| What you need to do |
The stretch from the line with "ATOM 70 C CA" through the line with "ATOM 77 N N" in the records below: write it out exactly, and nothing else.

| Given data |
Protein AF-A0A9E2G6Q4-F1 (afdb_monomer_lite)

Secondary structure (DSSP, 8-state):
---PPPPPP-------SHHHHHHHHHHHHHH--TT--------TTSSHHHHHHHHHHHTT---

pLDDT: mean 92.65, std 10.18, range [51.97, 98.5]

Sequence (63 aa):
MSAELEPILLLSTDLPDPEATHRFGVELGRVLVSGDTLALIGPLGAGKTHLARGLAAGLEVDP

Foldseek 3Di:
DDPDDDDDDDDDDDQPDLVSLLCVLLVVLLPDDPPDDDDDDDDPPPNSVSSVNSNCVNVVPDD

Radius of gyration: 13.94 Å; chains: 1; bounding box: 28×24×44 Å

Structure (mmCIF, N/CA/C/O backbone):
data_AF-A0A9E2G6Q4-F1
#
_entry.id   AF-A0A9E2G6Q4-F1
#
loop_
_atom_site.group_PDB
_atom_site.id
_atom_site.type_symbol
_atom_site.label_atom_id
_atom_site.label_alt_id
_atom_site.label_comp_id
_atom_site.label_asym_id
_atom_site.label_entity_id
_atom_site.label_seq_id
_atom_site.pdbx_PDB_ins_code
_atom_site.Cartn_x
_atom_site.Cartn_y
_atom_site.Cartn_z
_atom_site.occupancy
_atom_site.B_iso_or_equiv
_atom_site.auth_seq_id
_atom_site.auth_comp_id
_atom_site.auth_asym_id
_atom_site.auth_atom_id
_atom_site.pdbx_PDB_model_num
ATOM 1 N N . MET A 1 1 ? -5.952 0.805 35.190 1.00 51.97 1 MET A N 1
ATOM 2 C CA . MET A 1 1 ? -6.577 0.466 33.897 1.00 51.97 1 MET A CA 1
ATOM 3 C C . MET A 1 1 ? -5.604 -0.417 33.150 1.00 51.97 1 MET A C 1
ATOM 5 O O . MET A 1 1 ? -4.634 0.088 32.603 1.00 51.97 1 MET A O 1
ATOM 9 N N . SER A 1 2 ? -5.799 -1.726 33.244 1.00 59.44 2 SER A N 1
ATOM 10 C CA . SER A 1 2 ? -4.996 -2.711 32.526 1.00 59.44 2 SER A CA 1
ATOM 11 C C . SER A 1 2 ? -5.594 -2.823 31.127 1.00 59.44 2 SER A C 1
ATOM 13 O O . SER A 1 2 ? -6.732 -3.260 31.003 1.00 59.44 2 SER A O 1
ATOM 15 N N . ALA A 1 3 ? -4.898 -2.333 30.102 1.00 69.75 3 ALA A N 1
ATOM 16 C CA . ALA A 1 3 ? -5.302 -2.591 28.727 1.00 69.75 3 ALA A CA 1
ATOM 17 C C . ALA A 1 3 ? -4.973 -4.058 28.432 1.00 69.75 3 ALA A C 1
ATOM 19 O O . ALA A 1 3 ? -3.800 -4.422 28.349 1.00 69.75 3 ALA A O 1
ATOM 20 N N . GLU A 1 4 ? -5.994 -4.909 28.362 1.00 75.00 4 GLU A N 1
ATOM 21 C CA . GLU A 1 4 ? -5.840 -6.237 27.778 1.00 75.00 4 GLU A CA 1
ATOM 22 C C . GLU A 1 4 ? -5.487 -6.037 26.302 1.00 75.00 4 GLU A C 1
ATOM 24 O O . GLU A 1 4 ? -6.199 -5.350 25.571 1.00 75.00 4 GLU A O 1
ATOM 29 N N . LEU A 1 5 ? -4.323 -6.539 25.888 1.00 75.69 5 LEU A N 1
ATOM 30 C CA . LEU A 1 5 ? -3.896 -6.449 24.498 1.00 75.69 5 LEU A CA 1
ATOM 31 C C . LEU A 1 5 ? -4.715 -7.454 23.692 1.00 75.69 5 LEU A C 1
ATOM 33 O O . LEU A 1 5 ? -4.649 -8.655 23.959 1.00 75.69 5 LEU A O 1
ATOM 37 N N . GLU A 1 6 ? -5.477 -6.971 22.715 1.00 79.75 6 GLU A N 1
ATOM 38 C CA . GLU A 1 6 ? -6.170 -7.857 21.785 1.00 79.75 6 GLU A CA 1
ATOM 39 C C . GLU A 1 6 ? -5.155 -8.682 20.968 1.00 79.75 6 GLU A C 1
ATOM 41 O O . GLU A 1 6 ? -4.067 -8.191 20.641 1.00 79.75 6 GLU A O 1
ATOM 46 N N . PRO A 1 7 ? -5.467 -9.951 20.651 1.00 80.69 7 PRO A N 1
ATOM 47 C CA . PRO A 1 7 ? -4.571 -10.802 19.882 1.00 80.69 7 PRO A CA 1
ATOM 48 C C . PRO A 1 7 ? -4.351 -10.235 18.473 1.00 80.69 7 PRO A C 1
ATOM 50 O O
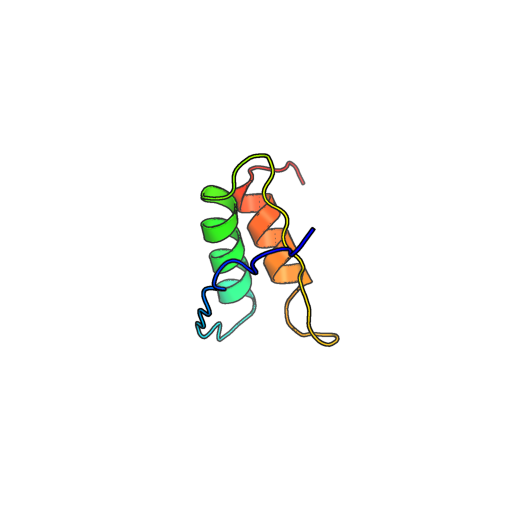 . PRO A 1 7 ? -5.297 -9.960 17.738 1.00 80.69 7 PRO A O 1
ATOM 53 N N . ILE A 1 8 ? -3.082 -10.097 18.082 1.00 86.38 8 ILE A N 1
ATOM 54 C CA . ILE A 1 8 ? -2.691 -9.631 16.747 1.00 86.38 8 ILE A CA 1
ATOM 55 C C . ILE A 1 8 ? -2.721 -10.813 15.773 1.00 86.38 8 ILE A C 1
ATOM 57 O O . ILE A 1 8 ? -2.109 -11.852 16.027 1.00 86.38 8 ILE A O 1
ATOM 61 N N . LEU A 1 9 ? -3.377 -10.635 14.625 1.00 91.44 9 LEU A N 1
ATOM 62 C CA . LEU A 1 9 ? -3.301 -11.568 13.503 1.00 91.44 9 LEU A CA 1
ATOM 63 C C . LEU A 1 9 ? -2.062 -11.261 12.645 1.00 91.44 9 LEU A C 1
ATOM 65 O O . LEU A 1 9 ? -1.909 -10.143 12.156 1.00 91.44 9 LEU A O 1
ATOM 69 N N . LEU A 1 10 ? -1.196 -12.257 12.434 1.00 93.06 10 LEU A N 1
ATOM 70 C CA . LEU A 1 10 ? -0.028 -12.145 11.556 1.00 93.06 10 LEU A CA 1
ATOM 71 C C . LEU A 1 10 ? -0.286 -12.881 10.236 1.00 93.06 10 LEU A C 1
ATOM 73 O O . LEU A 1 10 ? -0.508 -14.090 10.235 1.00 93.06 10 LEU A O 1
ATOM 77 N N . LEU A 1 11 ? -0.220 -12.154 9.121 1.00 94.00 11 LEU A N 1
ATOM 78 C CA . LEU A 1 11 ? -0.371 -12.688 7.767 1.00 94.00 11 LEU A CA 1
ATOM 79 C C . LEU A 1 11 ? 0.852 -12.322 6.923 1.00 94.00 11 LEU A C 1
ATOM 81 O O . LEU A 1 11 ? 1.449 -11.261 7.112 1.00 94.00 11 LEU A O 1
ATOM 85 N N . SER A 1 12 ? 1.204 -13.181 5.970 1.00 95.81 12 SER A N 1
ATOM 86 C CA . SER A 1 12 ? 2.254 -12.920 4.988 1.00 95.81 12 SER A CA 1
ATOM 87 C C . SER A 1 12 ? 1.845 -13.423 3.606 1.00 95.81 12 SER A C 1
ATOM 89 O O . SER A 1 12 ? 1.098 -14.390 3.470 1.00 95.81 12 SER A O 1
ATOM 91 N N . THR A 1 13 ? 2.329 -12.739 2.574 1.00 96.12 13 THR A N 1
ATOM 92 C CA . THR A 1 13 ? 2.180 -13.129 1.170 1.00 96.12 13 THR A CA 1
ATOM 93 C C . THR A 1 13 ? 3.367 -12.592 0.378 1.00 96.12 13 THR A C 1
ATOM 95 O O . THR A 1 13 ? 3.892 -11.526 0.705 1.00 96.12 13 THR A O 1
ATOM 98 N N . ASP A 1 14 ? 3.768 -13.303 -0.673 1.00 97.12 14 ASP A N 1
ATOM 99 C CA . ASP A 1 14 ? 4.842 -12.869 -1.565 1.00 97.12 14 ASP A CA 1
ATOM 100 C C . ASP A 1 14 ? 4.303 -11.957 -2.674 1.00 97.12 14 ASP A C 1
ATOM 102 O O . ASP A 1 14 ? 3.291 -12.255 -3.313 1.00 97.12 14 ASP A O 1
ATOM 106 N N . LEU A 1 15 ? 4.997 -10.843 -2.914 1.00 97.44 15 LEU A N 1
ATOM 107 C CA . LEU A 1 15 ? 4.681 -9.859 -3.952 1.00 97.44 15 LEU A CA 1
ATOM 108 C C . LEU A 1 15 ? 5.929 -9.706 -4.840 1.00 97.44 15 LEU A C 1
ATOM 110 O O . LEU A 1 15 ? 6.828 -8.941 -4.493 1.00 97.44 15 LEU A O 1
ATOM 114 N N . PRO A 1 16 ? 6.040 -10.478 -5.939 1.00 96.81 16 PRO A N 1
ATOM 115 C CA . PRO A 1 16 ? 7.29
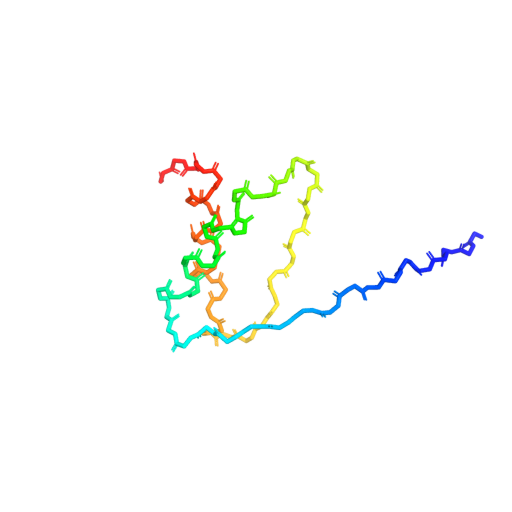9 -10.645 -6.673 1.00 96.81 16 PRO A CA 1
ATOM 116 C C . PRO A 1 16 ? 7.748 -9.397 -7.443 1.00 96.81 16 PRO A C 1
ATOM 118 O O . PRO A 1 16 ? 8.912 -9.299 -7.826 1.00 96.81 16 PRO A O 1
ATOM 121 N N . ASP A 1 17 ? 6.840 -8.451 -7.680 1.00 97.12 17 ASP A N 1
ATOM 122 C CA . ASP A 1 17 ? 7.101 -7.249 -8.460 1.00 97.12 17 ASP A CA 1
ATOM 123 C C . ASP A 1 17 ? 6.221 -6.057 -8.004 1.00 97.12 17 ASP A C 1
ATOM 125 O O . ASP A 1 17 ? 5.303 -6.207 -7.179 1.00 97.12 17 ASP A O 1
ATOM 129 N N . PRO A 1 18 ? 6.506 -4.831 -8.491 1.00 97.00 18 PRO A N 1
ATOM 130 C CA . PRO A 1 18 ? 5.734 -3.646 -8.123 1.00 97.00 18 PRO A CA 1
ATOM 131 C C . PRO A 1 18 ? 4.259 -3.697 -8.542 1.00 97.00 18 PRO A C 1
ATOM 133 O O . PRO A 1 18 ? 3.420 -3.127 -7.844 1.00 97.00 18 PRO A O 1
ATOM 136 N N . GLU A 1 19 ? 3.927 -4.390 -9.635 1.00 97.62 19 GLU A N 1
ATOM 137 C CA . GLU A 1 19 ? 2.546 -4.530 -10.109 1.00 97.62 19 GLU A CA 1
ATOM 138 C C . GLU A 1 19 ? 1.747 -5.440 -9.170 1.00 97.62 19 GLU A C 1
ATOM 140 O O . GLU A 1 19 ? 0.635 -5.104 -8.768 1.00 97.62 19 GLU A O 1
ATOM 145 N N . ALA A 1 20 ? 2.337 -6.543 -8.704 1.00 98.06 20 ALA A N 1
ATOM 146 C CA . ALA A 1 20 ? 1.756 -7.397 -7.678 1.00 98.06 20 ALA A CA 1
ATOM 147 C C . ALA A 1 20 ? 1.469 -6.611 -6.389 1.00 98.06 20 ALA A C 1
ATOM 149 O O . ALA A 1 20 ? 0.398 -6.774 -5.804 1.00 98.06 20 ALA A O 1
ATOM 150 N N . THR A 1 21 ? 2.378 -5.714 -5.990 1.00 98.00 21 THR A N 1
ATOM 151 C CA . THR A 1 21 ? 2.187 -4.827 -4.828 1.00 98.00 21 THR A CA 1
ATOM 152 C C . THR A 1 21 ? 1.041 -3.842 -5.044 1.00 98.00 21 THR A C 1
ATOM 154 O O . THR A 1 21 ? 0.238 -3.620 -4.138 1.00 98.00 21 THR A O 1
ATOM 157 N N . HIS A 1 22 ? 0.937 -3.270 -6.243 1.00 98.06 22 HIS A N 1
ATOM 158 C CA . HIS A 1 22 ? -0.148 -2.366 -6.603 1.00 98.06 22 HIS A CA 1
ATOM 159 C C . HIS A 1 22 ? -1.507 -3.078 -6.585 1.00 98.06 22 HIS A C 1
ATOM 161 O O . HIS A 1 22 ? -2.415 -2.629 -5.890 1.00 98.06 22 HIS A O 1
ATOM 167 N N . ARG A 1 23 ? -1.640 -4.228 -7.261 1.00 98.06 23 ARG A N 1
ATOM 168 C CA . ARG A 1 23 ? -2.876 -5.032 -7.254 1.00 98.06 23 ARG A CA 1
ATOM 169 C C . ARG A 1 23 ? -3.281 -5.456 -5.847 1.00 98.06 23 ARG A C 1
ATOM 171 O O . ARG A 1 23 ? -4.455 -5.378 -5.511 1.00 98.06 23 ARG A O 1
ATOM 178 N N . PHE A 1 24 ? -2.319 -5.873 -5.020 1.00 98.19 24 PHE A N 1
ATOM 179 C CA . PHE A 1 24 ? -2.588 -6.185 -3.617 1.00 98.19 24 PHE A CA 1
ATOM 180 C C . PHE A 1 24 ? -3.149 -4.964 -2.875 1.00 98.19 24 PHE A C 1
ATOM 182 O O . PHE A 1 24 ? -4.136 -5.090 -2.158 1.00 98.19 24 PHE A O 1
ATOM 189 N N . GLY A 1 25 ? -2.581 -3.776 -3.106 1.00 97.94 25 GLY A N 1
ATOM 190 C CA . GLY A 1 25 ? -3.124 -2.521 -2.588 1.00 97.94 25 GLY A CA 1
ATOM 191 C C . GLY A 1 25 ? -4.551 -2.240 -3.055 1.00 97.94 25 GLY A C 1
ATOM 192 O O . GLY A 1 25 ? -5.366 -1.834 -2.237 1.00 97.94 25 GLY A O 1
ATOM 193 N N . VAL A 1 26 ? -4.876 -2.490 -4.329 1.00 98.50 26 VAL A N 1
ATOM 194 C CA . VAL A 1 26 ? -6.236 -2.301 -4.870 1.00 98.50 26 VAL A CA 1
ATOM 195 C C . VAL A 1 26 ? -7.239 -3.203 -4.156 1.00 98.50 26 VAL A C 1
ATOM 197 O O . VAL A 1 26 ? -8.264 -2.718 -3.682 1.00 98.50 26 VAL A O 1
ATOM 200 N N . GLU A 1 27 ? -6.945 -4.500 -4.042 1.00 98.31 27 GLU A N 1
ATOM 201 C CA . GLU A 1 27 ? -7.851 -5.440 -3.371 1.00 98.31 27 GLU A CA 1
ATOM 202 C C . GLU A 1 27 ? -7.982 -5.143 -1.874 1.00 98.31 27 GLU A C 1
ATOM 204 O O . GLU A 1 27 ? -9.083 -5.212 -1.332 1.00 98.31 27 GLU A O 1
ATOM 209 N N . LEU A 1 28 ? -6.888 -4.747 -1.213 1.00 97.50 28 LEU A N 1
ATOM 210 C CA . LEU A 1 28 ? -6.939 -4.315 0.180 1.00 97.50 28 LEU A CA 1
ATOM 211 C C . LEU A 1 28 ? -7.798 -3.052 0.333 1.00 97.50 28 LEU A C 1
ATOM 213 O O . LEU A 1 28 ? -8.641 -3.004 1.218 1.00 97.50 28 LEU A O 1
ATOM 217 N N . GLY A 1 29 ? -7.639 -2.063 -0.550 1.00 97.75 29 GLY A N 1
ATOM 218 C CA . GLY A 1 29 ? -8.398 -0.810 -0.519 1.00 97.75 29 GLY A CA 1
ATOM 219 C C . GLY A 1 29 ? -9.910 -1.025 -0.605 1.00 97.75 29 GLY A C 1
ATOM 220 O O . GLY A 1 29 ? -10.653 -0.375 0.121 1.00 97.75 29 GLY A O 1
ATOM 221 N N . ARG A 1 30 ? -10.359 -1.999 -1.408 1.00 98.12 30 ARG A N 1
ATOM 222 C CA . ARG A 1 30 ? -11.784 -2.339 -1.579 1.00 98.12 30 ARG A CA 1
ATOM 223 C C . ARG A 1 30 ? -12.466 -2.889 -0.328 1.00 98.12 30 ARG A C 1
ATOM 225 O O . ARG A 1 30 ? -13.693 -2.870 -0.263 1.00 98.12 30 ARG A O 1
ATOM 232 N N . VAL A 1 31 ? -11.703 -3.432 0.621 1.00 97.38 31 VAL A N 1
ATOM 233 C CA . VAL A 1 31 ? -12.251 -4.025 1.853 1.00 97.38 31 VAL A CA 1
ATOM 234 C C . VAL A 1 31 ? -12.088 -3.128 3.077 1.00 97.38 31 VAL A C 1
ATOM 236 O O . VAL A 1 31 ? -12.634 -3.457 4.128 1.00 97.38 31 VAL A O 1
ATOM 239 N N . LEU A 1 32 ? -11.356 -2.014 2.956 1.00 97.06 32 LEU A N 1
ATOM 240 C CA . LEU A 1 32 ? -11.207 -1.046 4.038 1.00 97.06 32 LEU A CA 1
ATOM 241 C C . LEU A 1 32 ? -12.506 -0.280 4.272 1.00 97.06 32 LEU A C 1
ATOM 243 O O . LEU A 1 32 ? -13.243 0.057 3.344 1.00 97.06 32 LEU A O 1
ATOM 247 N N . VAL A 1 33 ? -12.751 0.047 5.533 1.00 95.75 33 VAL A N 1
ATOM 248 C CA . VAL A 1 33 ? -13.906 0.823 5.975 1.00 95.75 33 VAL A CA 1
ATOM 249 C C . VAL A 1 33 ? -13.467 2.088 6.705 1.00 95.75 33 VAL A C 1
ATOM 251 O O . VAL A 1 33 ? -12.319 2.254 7.120 1.00 95.75 33 VAL A O 1
ATOM 254 N N . SER A 1 34 ? -14.402 3.025 6.865 1.00 95.00 34 SER A N 1
ATOM 255 C CA . SER A 1 34 ? -14.145 4.235 7.647 1.00 95.00 34 SER A CA 1
ATOM 256 C C . SER A 1 34 ? -13.750 3.875 9.083 1.00 95.00 34 SER A C 1
ATOM 258 O O . SER A 1 34 ? -14.442 3.104 9.744 1.00 95.00 34 SER A O 1
ATOM 260 N N . GLY A 1 35 ? -12.645 4.454 9.558 1.00 95.94 35 GLY A N 1
ATOM 261 C CA . GLY A 1 35 ? -12.069 4.176 10.876 1.00 95.94 35 GLY A CA 1
ATOM 262 C C . GLY A 1 35 ? -10.828 3.284 10.831 1.00 95.94 35 GLY A C 1
ATOM 263 O O . GLY A 1 35 ? -10.024 3.338 11.764 1.00 95.94 35 GLY A O 1
ATOM 264 N N . ASP A 1 36 ? -10.608 2.547 9.740 1.00 95.94 36 ASP A N 1
ATOM 265 C CA . ASP A 1 36 ? -9.388 1.762 9.567 1.00 95.94 36 ASP A CA 1
ATOM 266 C C . ASP A 1 36 ? -8.157 2.671 9.473 1.00 95.94 36 ASP A C 1
ATOM 268 O O . ASP A 1 36 ? -8.161 3.717 8.823 1.00 95.94 36 ASP A O 1
ATOM 272 N N . THR A 1 37 ? -7.070 2.262 10.130 1.00 95.06 37 THR A N 1
ATOM 273 C CA . THR A 1 37 ? -5.789 2.979 10.116 1.00 95.06 37 THR A CA 1
ATOM 274 C C . THR A 1 37 ? -4.664 2.012 9.782 1.00 95.06 37 THR A C 1
ATOM 276 O O . THR A 1 37 ? -4.448 1.030 10.490 1.00 95.06 37 THR A O 1
ATOM 279 N N . LEU A 1 38 ? -3.915 2.308 8.717 1.00 95.75 38 LEU A N 1
ATOM 280 C CA . LEU A 1 38 ? -2.818 1.468 8.244 1.00 95.75 38 LEU A CA 1
ATOM 281 C C . LEU A 1 38 ? -1.478 2.189 8.397 1.00 95.75 38 LEU A C 1
ATOM 283 O O . LEU A 1 38 ? -1.269 3.267 7.842 1.00 95.75 38 LEU A O 1
ATOM 287 N N . ALA A 1 39 ? -0.538 1.556 9.098 1.00 96.56 39 ALA A N 1
ATOM 288 C CA . ALA A 1 39 ? 0.851 1.997 9.161 1.00 96.56 39 ALA A CA 1
ATOM 289 C C . ALA A 1 39 ? 1.707 1.188 8.174
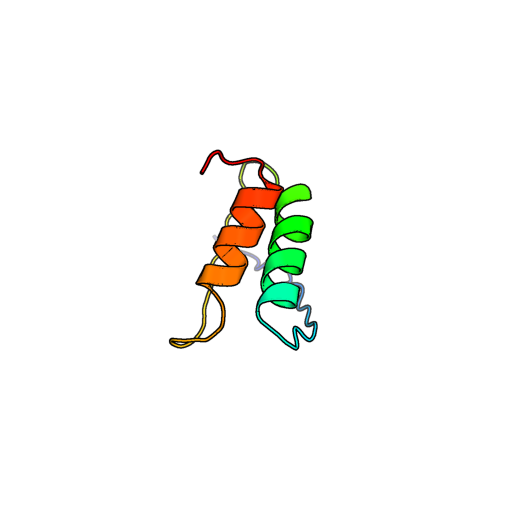 1.00 96.56 39 ALA A C 1
ATOM 291 O O . ALA A 1 39 ? 1.884 -0.018 8.335 1.00 96.56 39 ALA A O 1
ATOM 292 N N . LEU A 1 40 ? 2.275 1.851 7.162 1.00 96.81 40 LEU A N 1
ATOM 293 C CA . LEU A 1 40 ? 3.203 1.222 6.216 1.00 96.81 40 LEU A CA 1
ATOM 294 C C . LEU A 1 40 ? 4.647 1.385 6.698 1.00 96.81 40 LEU A C 1
ATOM 296 O O . LEU A 1 40 ? 5.216 2.475 6.630 1.00 96.81 40 LEU A O 1
ATOM 300 N N . ILE A 1 41 ? 5.260 0.292 7.152 1.00 97.00 41 ILE A N 1
ATOM 301 C CA . ILE A 1 41 ? 6.597 0.296 7.759 1.00 97.00 41 ILE A CA 1
ATOM 302 C C . ILE A 1 41 ? 7.554 -0.528 6.898 1.00 97.00 41 ILE A C 1
ATOM 304 O O . ILE A 1 41 ? 7.251 -1.644 6.494 1.00 97.00 41 ILE A O 1
ATOM 308 N N . GLY A 1 42 ? 8.726 0.031 6.608 1.00 96.19 42 GLY A N 1
ATOM 309 C CA . GLY A 1 42 ? 9.772 -0.661 5.857 1.00 96.19 42 GLY A CA 1
ATOM 310 C C . GLY A 1 42 ? 10.844 0.296 5.334 1.00 96.19 42 GLY A C 1
ATOM 311 O O . GLY A 1 42 ? 10.612 1.511 5.298 1.00 96.19 42 GLY A O 1
ATOM 312 N N . PRO A 1 43 ? 12.003 -0.215 4.890 1.00 97.62 43 PRO A N 1
ATOM 313 C CA . PRO A 1 43 ? 13.112 0.605 4.400 1.00 97.62 43 PRO A CA 1
ATOM 314 C C . PRO A 1 43 ? 12.776 1.364 3.102 1.00 97.62 43 PRO A C 1
ATOM 316 O O . PRO A 1 43 ? 11.720 1.174 2.486 1.00 97.62 43 PRO A O 1
ATOM 319 N N . LEU A 1 44 ? 13.665 2.269 2.677 1.00 96.69 44 LEU A N 1
ATOM 320 C CA . LEU A 1 44 ? 13.567 2.916 1.364 1.00 96.69 44 LEU A CA 1
ATOM 321 C C . LEU A 1 44 ? 13.550 1.848 0.258 1.00 96.69 44 LEU A C 1
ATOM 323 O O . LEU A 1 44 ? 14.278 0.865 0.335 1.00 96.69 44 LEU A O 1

| Written answer |
ATOM 70 C CA . LEU A 1 10 ? -0.028 -12.145 11.556 1.00 93.06 10 LEU A CA 1
ATOM 71 C C . LEU A 1 10 ? -0.286 -12.881 10.236 1.00 93.06 10 LEU A C 1
ATOM 73 O O . LEU A 1 10 ? -0.508 -14.090 10.235 1.00 93.06 10 LEU A O 1
ATOM 77 N N . LEU A 1 11 ? -0.220 -12.154 9.121 1.00 94.00 11 LEU A N 1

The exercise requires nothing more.